Among the entries below, the lines from the one with "-1.866 21.210 1.00 98.62 17 ASP A N 1" up to and including the one with "ATOM 192 O O" are to be restated exactly, without pictures.

(Entries taken from a collection)
=== Section Start ===

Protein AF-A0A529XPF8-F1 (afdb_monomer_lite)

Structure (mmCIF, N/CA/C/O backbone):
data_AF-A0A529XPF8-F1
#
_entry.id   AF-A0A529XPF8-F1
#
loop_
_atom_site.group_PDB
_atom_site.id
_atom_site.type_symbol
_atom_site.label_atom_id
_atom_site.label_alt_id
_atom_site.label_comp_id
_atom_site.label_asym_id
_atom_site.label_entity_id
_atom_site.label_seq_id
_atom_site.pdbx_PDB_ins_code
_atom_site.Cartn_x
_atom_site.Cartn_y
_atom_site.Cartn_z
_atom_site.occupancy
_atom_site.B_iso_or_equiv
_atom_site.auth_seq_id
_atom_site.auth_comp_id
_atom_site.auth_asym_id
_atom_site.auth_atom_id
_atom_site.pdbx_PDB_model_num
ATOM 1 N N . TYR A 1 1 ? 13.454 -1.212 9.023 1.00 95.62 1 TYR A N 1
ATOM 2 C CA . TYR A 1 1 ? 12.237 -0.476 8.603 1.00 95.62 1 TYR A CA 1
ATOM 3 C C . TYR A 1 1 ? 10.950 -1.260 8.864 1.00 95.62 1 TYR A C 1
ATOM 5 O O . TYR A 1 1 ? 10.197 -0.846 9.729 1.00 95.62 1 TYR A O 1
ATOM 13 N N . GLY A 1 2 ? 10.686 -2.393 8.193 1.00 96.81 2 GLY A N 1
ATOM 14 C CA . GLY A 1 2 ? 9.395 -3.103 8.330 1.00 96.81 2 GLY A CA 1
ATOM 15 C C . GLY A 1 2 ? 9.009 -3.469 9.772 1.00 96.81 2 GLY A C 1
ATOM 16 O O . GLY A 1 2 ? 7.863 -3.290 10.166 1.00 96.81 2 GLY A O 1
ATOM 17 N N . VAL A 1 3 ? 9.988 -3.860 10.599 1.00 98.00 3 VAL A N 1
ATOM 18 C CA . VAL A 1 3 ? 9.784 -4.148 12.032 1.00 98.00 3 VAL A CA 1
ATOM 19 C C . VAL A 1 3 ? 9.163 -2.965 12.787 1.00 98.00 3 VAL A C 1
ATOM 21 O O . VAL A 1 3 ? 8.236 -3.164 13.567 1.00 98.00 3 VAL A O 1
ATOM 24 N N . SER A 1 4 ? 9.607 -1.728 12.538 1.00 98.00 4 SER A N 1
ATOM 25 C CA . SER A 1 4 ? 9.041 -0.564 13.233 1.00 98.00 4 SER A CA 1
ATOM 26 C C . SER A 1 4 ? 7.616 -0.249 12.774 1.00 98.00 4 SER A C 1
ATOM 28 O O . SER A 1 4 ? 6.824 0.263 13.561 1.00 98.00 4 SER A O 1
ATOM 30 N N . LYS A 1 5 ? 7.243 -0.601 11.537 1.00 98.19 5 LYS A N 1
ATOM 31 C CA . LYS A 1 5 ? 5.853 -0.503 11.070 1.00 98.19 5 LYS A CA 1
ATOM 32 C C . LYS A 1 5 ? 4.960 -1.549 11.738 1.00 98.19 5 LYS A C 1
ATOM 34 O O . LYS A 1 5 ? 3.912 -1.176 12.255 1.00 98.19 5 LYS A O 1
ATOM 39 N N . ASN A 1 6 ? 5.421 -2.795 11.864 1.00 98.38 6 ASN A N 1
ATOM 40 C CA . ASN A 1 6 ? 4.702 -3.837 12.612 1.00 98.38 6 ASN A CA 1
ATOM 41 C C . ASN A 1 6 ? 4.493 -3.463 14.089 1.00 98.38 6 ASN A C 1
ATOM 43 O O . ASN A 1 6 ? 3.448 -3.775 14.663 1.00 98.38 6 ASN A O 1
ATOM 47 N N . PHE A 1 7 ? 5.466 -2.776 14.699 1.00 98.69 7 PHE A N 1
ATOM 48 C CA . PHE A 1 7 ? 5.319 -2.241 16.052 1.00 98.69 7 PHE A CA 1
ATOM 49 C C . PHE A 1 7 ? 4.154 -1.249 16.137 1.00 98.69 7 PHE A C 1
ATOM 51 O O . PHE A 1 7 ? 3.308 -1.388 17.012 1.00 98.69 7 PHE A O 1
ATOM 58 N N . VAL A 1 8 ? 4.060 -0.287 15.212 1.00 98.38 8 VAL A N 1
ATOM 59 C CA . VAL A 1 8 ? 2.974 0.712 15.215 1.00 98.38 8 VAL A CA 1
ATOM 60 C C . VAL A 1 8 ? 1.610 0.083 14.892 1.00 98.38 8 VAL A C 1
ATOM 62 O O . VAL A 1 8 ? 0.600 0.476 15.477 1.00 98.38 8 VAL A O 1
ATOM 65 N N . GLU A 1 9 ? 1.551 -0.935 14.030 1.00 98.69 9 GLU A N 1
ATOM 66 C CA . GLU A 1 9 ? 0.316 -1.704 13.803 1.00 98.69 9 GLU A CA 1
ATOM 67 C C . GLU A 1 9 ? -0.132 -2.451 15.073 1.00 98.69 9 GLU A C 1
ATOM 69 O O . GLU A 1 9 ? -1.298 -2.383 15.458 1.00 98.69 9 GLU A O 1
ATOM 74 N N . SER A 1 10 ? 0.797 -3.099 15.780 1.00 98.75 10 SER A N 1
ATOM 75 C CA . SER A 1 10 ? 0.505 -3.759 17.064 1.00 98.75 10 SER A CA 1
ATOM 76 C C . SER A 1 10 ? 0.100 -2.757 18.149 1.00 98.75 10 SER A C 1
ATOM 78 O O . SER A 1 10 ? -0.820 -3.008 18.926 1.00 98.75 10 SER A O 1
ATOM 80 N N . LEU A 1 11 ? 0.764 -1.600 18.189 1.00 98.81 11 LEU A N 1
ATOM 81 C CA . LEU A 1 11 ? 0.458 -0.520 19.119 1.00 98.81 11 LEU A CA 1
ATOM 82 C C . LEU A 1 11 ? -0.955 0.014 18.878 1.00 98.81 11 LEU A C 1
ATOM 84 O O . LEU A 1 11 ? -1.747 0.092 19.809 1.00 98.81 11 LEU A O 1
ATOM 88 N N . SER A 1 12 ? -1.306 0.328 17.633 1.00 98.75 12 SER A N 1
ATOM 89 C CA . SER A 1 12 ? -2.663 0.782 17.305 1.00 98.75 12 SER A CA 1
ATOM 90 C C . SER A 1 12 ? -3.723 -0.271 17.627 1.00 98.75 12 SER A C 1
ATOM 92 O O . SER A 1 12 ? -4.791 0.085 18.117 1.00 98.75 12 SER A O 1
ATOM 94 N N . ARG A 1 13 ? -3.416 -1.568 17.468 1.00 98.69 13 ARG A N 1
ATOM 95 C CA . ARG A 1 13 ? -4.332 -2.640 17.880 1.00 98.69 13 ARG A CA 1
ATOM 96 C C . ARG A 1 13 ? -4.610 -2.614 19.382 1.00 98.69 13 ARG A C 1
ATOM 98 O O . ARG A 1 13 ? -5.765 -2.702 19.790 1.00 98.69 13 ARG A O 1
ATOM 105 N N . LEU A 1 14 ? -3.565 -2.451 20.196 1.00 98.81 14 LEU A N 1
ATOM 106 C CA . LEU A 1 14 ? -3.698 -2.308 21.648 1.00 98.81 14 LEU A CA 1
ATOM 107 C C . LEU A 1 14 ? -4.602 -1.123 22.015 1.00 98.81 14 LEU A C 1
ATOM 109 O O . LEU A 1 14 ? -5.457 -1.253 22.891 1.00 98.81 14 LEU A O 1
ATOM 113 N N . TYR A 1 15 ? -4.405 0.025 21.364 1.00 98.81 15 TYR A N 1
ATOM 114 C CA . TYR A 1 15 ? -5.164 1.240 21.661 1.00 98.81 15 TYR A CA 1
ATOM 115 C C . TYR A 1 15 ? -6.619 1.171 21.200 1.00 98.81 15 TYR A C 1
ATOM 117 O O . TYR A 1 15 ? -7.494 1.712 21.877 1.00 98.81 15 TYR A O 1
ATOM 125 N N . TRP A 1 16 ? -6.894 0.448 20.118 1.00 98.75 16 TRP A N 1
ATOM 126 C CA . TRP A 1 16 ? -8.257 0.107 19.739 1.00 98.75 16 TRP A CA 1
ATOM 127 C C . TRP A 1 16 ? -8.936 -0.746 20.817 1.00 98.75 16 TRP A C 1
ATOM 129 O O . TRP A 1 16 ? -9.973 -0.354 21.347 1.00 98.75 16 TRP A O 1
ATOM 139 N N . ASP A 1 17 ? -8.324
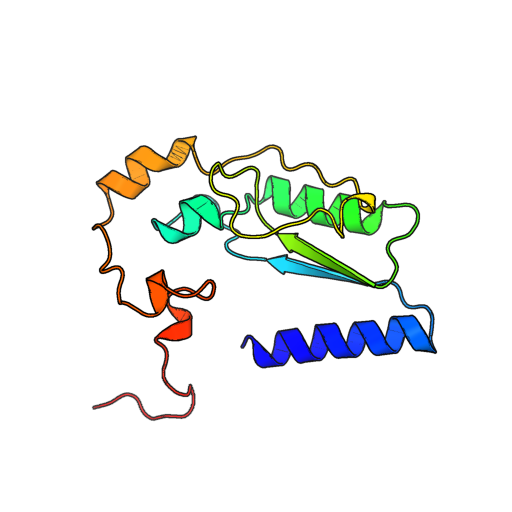 -1.866 21.210 1.00 98.62 17 ASP A N 1
ATOM 140 C CA . ASP A 1 17 ? -8.956 -2.823 22.130 1.00 98.62 17 ASP A CA 1
ATOM 141 C C . ASP A 1 17 ? -9.141 -2.282 23.552 1.00 98.62 17 ASP A C 1
ATOM 143 O O . ASP A 1 17 ? -10.122 -2.610 24.217 1.00 98.62 17 ASP A O 1
ATOM 147 N N . LYS A 1 18 ? -8.195 -1.475 24.046 1.00 98.62 18 LYS A N 1
ATOM 148 C CA . LYS A 1 18 ? -8.247 -0.943 25.418 1.00 98.62 18 LYS A CA 1
ATOM 149 C C . LYS A 1 18 ? -8.943 0.402 25.534 1.00 98.62 18 LYS A C 1
ATOM 151 O O . LYS A 1 18 ? -9.522 0.679 26.581 1.00 98.62 18 LYS A O 1
ATOM 156 N N . PHE A 1 19 ? -8.827 1.247 24.515 1.00 98.69 19 PHE A N 1
ATOM 157 C CA . PHE A 1 19 ? -9.183 2.663 24.624 1.00 98.69 19 PHE A CA 1
ATOM 158 C C . PHE A 1 19 ? -10.117 3.137 23.508 1.00 98.69 19 PHE A C 1
ATOM 160 O O . PHE A 1 19 ? -10.490 4.305 23.497 1.00 98.69 19 PHE A O 1
ATOM 167 N N . GLY A 1 20 ? -10.509 2.256 22.583 1.00 98.19 20 GLY A N 1
ATOM 168 C CA . GLY A 1 20 ? -11.433 2.588 21.502 1.00 98.19 20 GLY A CA 1
ATOM 169 C C . GLY A 1 20 ? -10.856 3.541 20.456 1.00 98.19 20 GLY A C 1
ATOM 170 O O . GLY A 1 20 ? -11.626 4.119 19.694 1.00 98.19 20 GLY A O 1
ATOM 171 N N . ILE A 1 21 ? -9.530 3.723 20.397 1.00 98.69 21 ILE A N 1
ATOM 172 C CA . ILE A 1 21 ? -8.911 4.558 19.360 1.00 98.69 21 ILE A CA 1
ATOM 173 C C . ILE A 1 21 ? -8.940 3.795 18.042 1.00 98.69 21 ILE A C 1
ATOM 175 O O . ILE A 1 21 ? -8.219 2.815 17.857 1.00 98.69 21 ILE A O 1
ATOM 179 N N . GLU A 1 22 ? -9.786 4.250 17.129 1.00 98.75 22 GLU A N 1
ATOM 180 C CA . GLU A 1 22 ? -9.865 3.702 15.785 1.00 98.75 22 GLU A CA 1
ATOM 181 C C . GLU A 1 22 ? -8.598 4.020 14.979 1.00 98.75 22 GLU A C 1
ATOM 183 O O . GLU A 1 22 ? -7.971 5.069 15.131 1.00 98.75 22 GLU A O 1
ATOM 188 N N . THR A 1 23 ? -8.165 3.087 14.134 1.00 98.81 23 THR A N 1
ATOM 189 C CA . THR A 1 23 ? -6.975 3.240 13.296 1.00 98.81 23 THR A CA 1
ATOM 190 C C . THR A 1 23 ? -7.122 2.447 12.006 1.00 98.81 23 THR A C 1
ATOM 192 O O . THR A 1 23 ? -7.443 1.258 12.022 1.00 98.81 23 THR A O 1
ATOM 195 N N . VAL A 1 24 ? -6.785 3.091 10.889 1.00 98.81 24 VAL A N 1
ATOM 196 C CA . VAL A 1 24 ? -6.572 2.413 9.610 1.00 98.81 24 VAL A CA 1
ATOM 197 C C . VAL A 1 24 ? -5.074 2.340 9.318 1.00 98.81 24 VAL A C 1
ATOM 199 O O . VAL A 1 24 ? -4.410 3.352 9.092 1.00 98.81 24 VAL A O 1
ATOM 202 N N . CYS A 1 25 ? -4.522 1.131 9.323 1.00 98.75 25 CYS A N 1
ATOM 203 C CA . CYS A 1 25 ? -3.138 0.855 8.967 1.00 98.75 25 CYS A CA 1
ATOM 204 C C . CYS A 1 25 ? -3.005 0.746 7.443 1.00 98.75 25 CYS A C 1
ATOM 206 O O . CYS A 1 25 ? -3.273 -0.306 6.857 1.00 98.75 25 CYS A O 1
ATOM 208 N N . LEU A 1 26 ? -2.576 1.838 6.805 1.00 98.50 26 LEU A N 1
ATOM 209 C CA . LEU A 1 26 ? -2.332 1.895 5.363 1.00 98.50 26 LEU A CA 1
ATOM 210 C C . LEU A 1 26 ? -0.952 1.319 5.026 1.00 98.50 26 LEU A C 1
ATOM 212 O O . LEU A 1 26 ? 0.076 1.991 5.143 1.00 98.50 26 LEU A O 1
ATOM 216 N N . ARG A 1 27 ? -0.918 0.060 4.586 1.00 98.50 27 ARG A N 1
ATOM 217 C CA . ARG A 1 27 ? 0.297 -0.612 4.109 1.00 98.50 27 ARG A CA 1
ATOM 218 C C . ARG A 1 27 ? 0.612 -0.155 2.689 1.00 98.50 27 ARG A C 1
ATOM 220 O O . ARG A 1 27 ? 0.251 -0.814 1.715 1.00 98.50 27 ARG A O 1
ATOM 227 N N . ILE A 1 28 ? 1.248 1.009 2.583 1.00 97.81 28 ILE A N 1
ATOM 228 C CA . ILE A 1 28 ? 1.658 1.605 1.308 1.00 97.81 28 ILE A CA 1
ATOM 229 C C . ILE A 1 28 ? 2.752 0.745 0.676 1.00 97.81 28 ILE A C 1
ATOM 231 O O . ILE A 1 28 ? 3.788 0.497 1.295 1.00 97.81 28 ILE A O 1
ATOM 235 N N . PHE A 1 29 ? 2.540 0.336 -0.573 1.00 97.00 29 PHE A N 1
ATOM 236 C CA . PHE A 1 29 ? 3.581 -0.305 -1.366 1.00 97.00 29 PHE A CA 1
ATOM 237 C C . PHE A 1 29 ? 4.446 0.726 -2.096 1.00 97.00 29 PHE A C 1
ATOM 239 O O . PHE A 1 29 ? 5.544 1.040 -1.643 1.00 97.00 29 PHE A O 1
ATOM 246 N N . SER A 1 30 ? 4.007 1.232 -3.250 1.00 97.88 30 SER A N 1
ATOM 247 C CA . SER A 1 30 ? 4.832 2.101 -4.097 1.00 97.88 30 SER A CA 1
ATOM 248 C C . SER A 1 30 ? 4.037 3.310 -4.574 1.00 97.88 30 SER A C 1
ATOM 250 O O . SER A 1 30 ? 3.453 3.278 -5.652 1.00 97.88 30 SER A O 1
ATOM 252 N N . SER A 1 31 ? 4.036 4.364 -3.751 1.00 98.12 31 SER A N 1
ATOM 253 C CA . SER A 1 31 ? 3.362 5.632 -4.041 1.00 98.12 31 SER A CA 1
ATOM 254 C C . SER A 1 31 ? 4.309 6.620 -4.719 1.00 98.12 31 SER A C 1
ATOM 256 O O . SER A 1 31 ? 5.198 7.169 -4.068 1.00 98.12 31 SER A O 1
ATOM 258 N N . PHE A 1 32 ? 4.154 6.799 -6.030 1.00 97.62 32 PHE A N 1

=== Section End ===

**Response**
 -1.866 21.210 1.00 98.62 17 ASP A N 1
ATOM 140 C CA . ASP A 1 17 ? -8.956 -2.823 22.130 1.00 98.62 17 ASP A CA 1
ATOM 141 C C . ASP A 1 17 ? -9.141 -2.282 23.552 1.00 98.62 17 ASP A C 1
ATOM 143 O O . ASP A 1 17 ? -10.122 -2.610 24.217 1.00 98.62 17 ASP A O 1
ATOM 147 N N . LYS A 1 18 ? -8.195 -1.475 24.046 1.00 98.62 18 LYS A N 1
ATOM 148 C CA . LYS A 1 18 ? -8.247 -0.943 25.418 1.00 98.62 18 LYS A CA 1
ATOM 149 C C . LYS A 1 18 ? -8.943 0.402 25.534 1.00 98.62 18 LYS A C 1
ATOM 151 O O . LYS A 1 18 ? -9.522 0.679 26.581 1.00 98.62 18 LYS A O 1
ATOM 156 N N . PHE A 1 19 ? -8.827 1.247 24.515 1.00 98.69 19 PHE A N 1
ATOM 157 C CA . PHE A 1 19 ? -9.183 2.663 24.624 1.00 98.69 19 PHE A CA 1
ATOM 158 C C . PHE A 1 19 ? -10.117 3.137 23.508 1.00 98.69 19 PHE A C 1
ATOM 160 O O . PHE A 1 19 ? -10.490 4.305 23.497 1.00 98.69 19 PHE A O 1
ATOM 167 N N . GLY A 1 20 ? -10.509 2.256 22.583 1.00 98.19 20 GLY A N 1
ATOM 168 C CA . GLY A 1 20 ? -11.433 2.588 21.502 1.00 98.19 20 GLY A CA 1
ATOM 169 C C . GLY A 1 20 ? -10.856 3.541 20.456 1.00 98.19 20 GLY A C 1
ATOM 170 O O . GLY A 1 20 ? -11.626 4.119 19.694 1.00 98.19 20 GLY A O 1
ATOM 171 N N . ILE A 1 21 ? -9.530 3.723 20.397 1.00 98.69 21 ILE A N 1
ATOM 172 C CA . ILE A 1 21 ? -8.911 4.558 19.360 1.00 98.69 21 ILE A CA 1
ATOM 173 C C . ILE A 1 21 ? -8.940 3.795 18.042 1.00 98.69 21 ILE A C 1
ATOM 175 O O . ILE A 1 21 ? -8.219 2.815 17.857 1.00 98.69 21 ILE A O 1
ATOM 179 N N . GLU A 1 22 ? -9.786 4.250 17.129 1.00 98.75 22 GLU A N 1
ATOM 180 C CA . GLU A 1 22 ? -9.865 3.702 15.785 1.00 98.75 22 GLU A CA 1
ATOM 181 C C . GLU A 1 22 ? -8.598 4.020 14.979 1.00 98.75 22 GLU A C 1
ATOM 183 O O . GLU A 1 22 ? -7.971 5.069 15.131 1.00 98.75 22 GLU A O 1
ATOM 188 N N . THR A 1 23 ? -8.165 3.087 14.134 1.00 98.81 23 THR A N 1
ATOM 189 C CA . THR A 1 23 ? -6.975 3.240 13.296 1.00 98.81 23 THR A CA 1
ATOM 190 C C . THR A 1 23 ? -7.122 2.447 12.006 1.00 98.81 23 THR A C 1
ATOM 192 O O . THR A 1 23 ? -7.443 1.258 12.022 1.00 98.81 23 THR A O 1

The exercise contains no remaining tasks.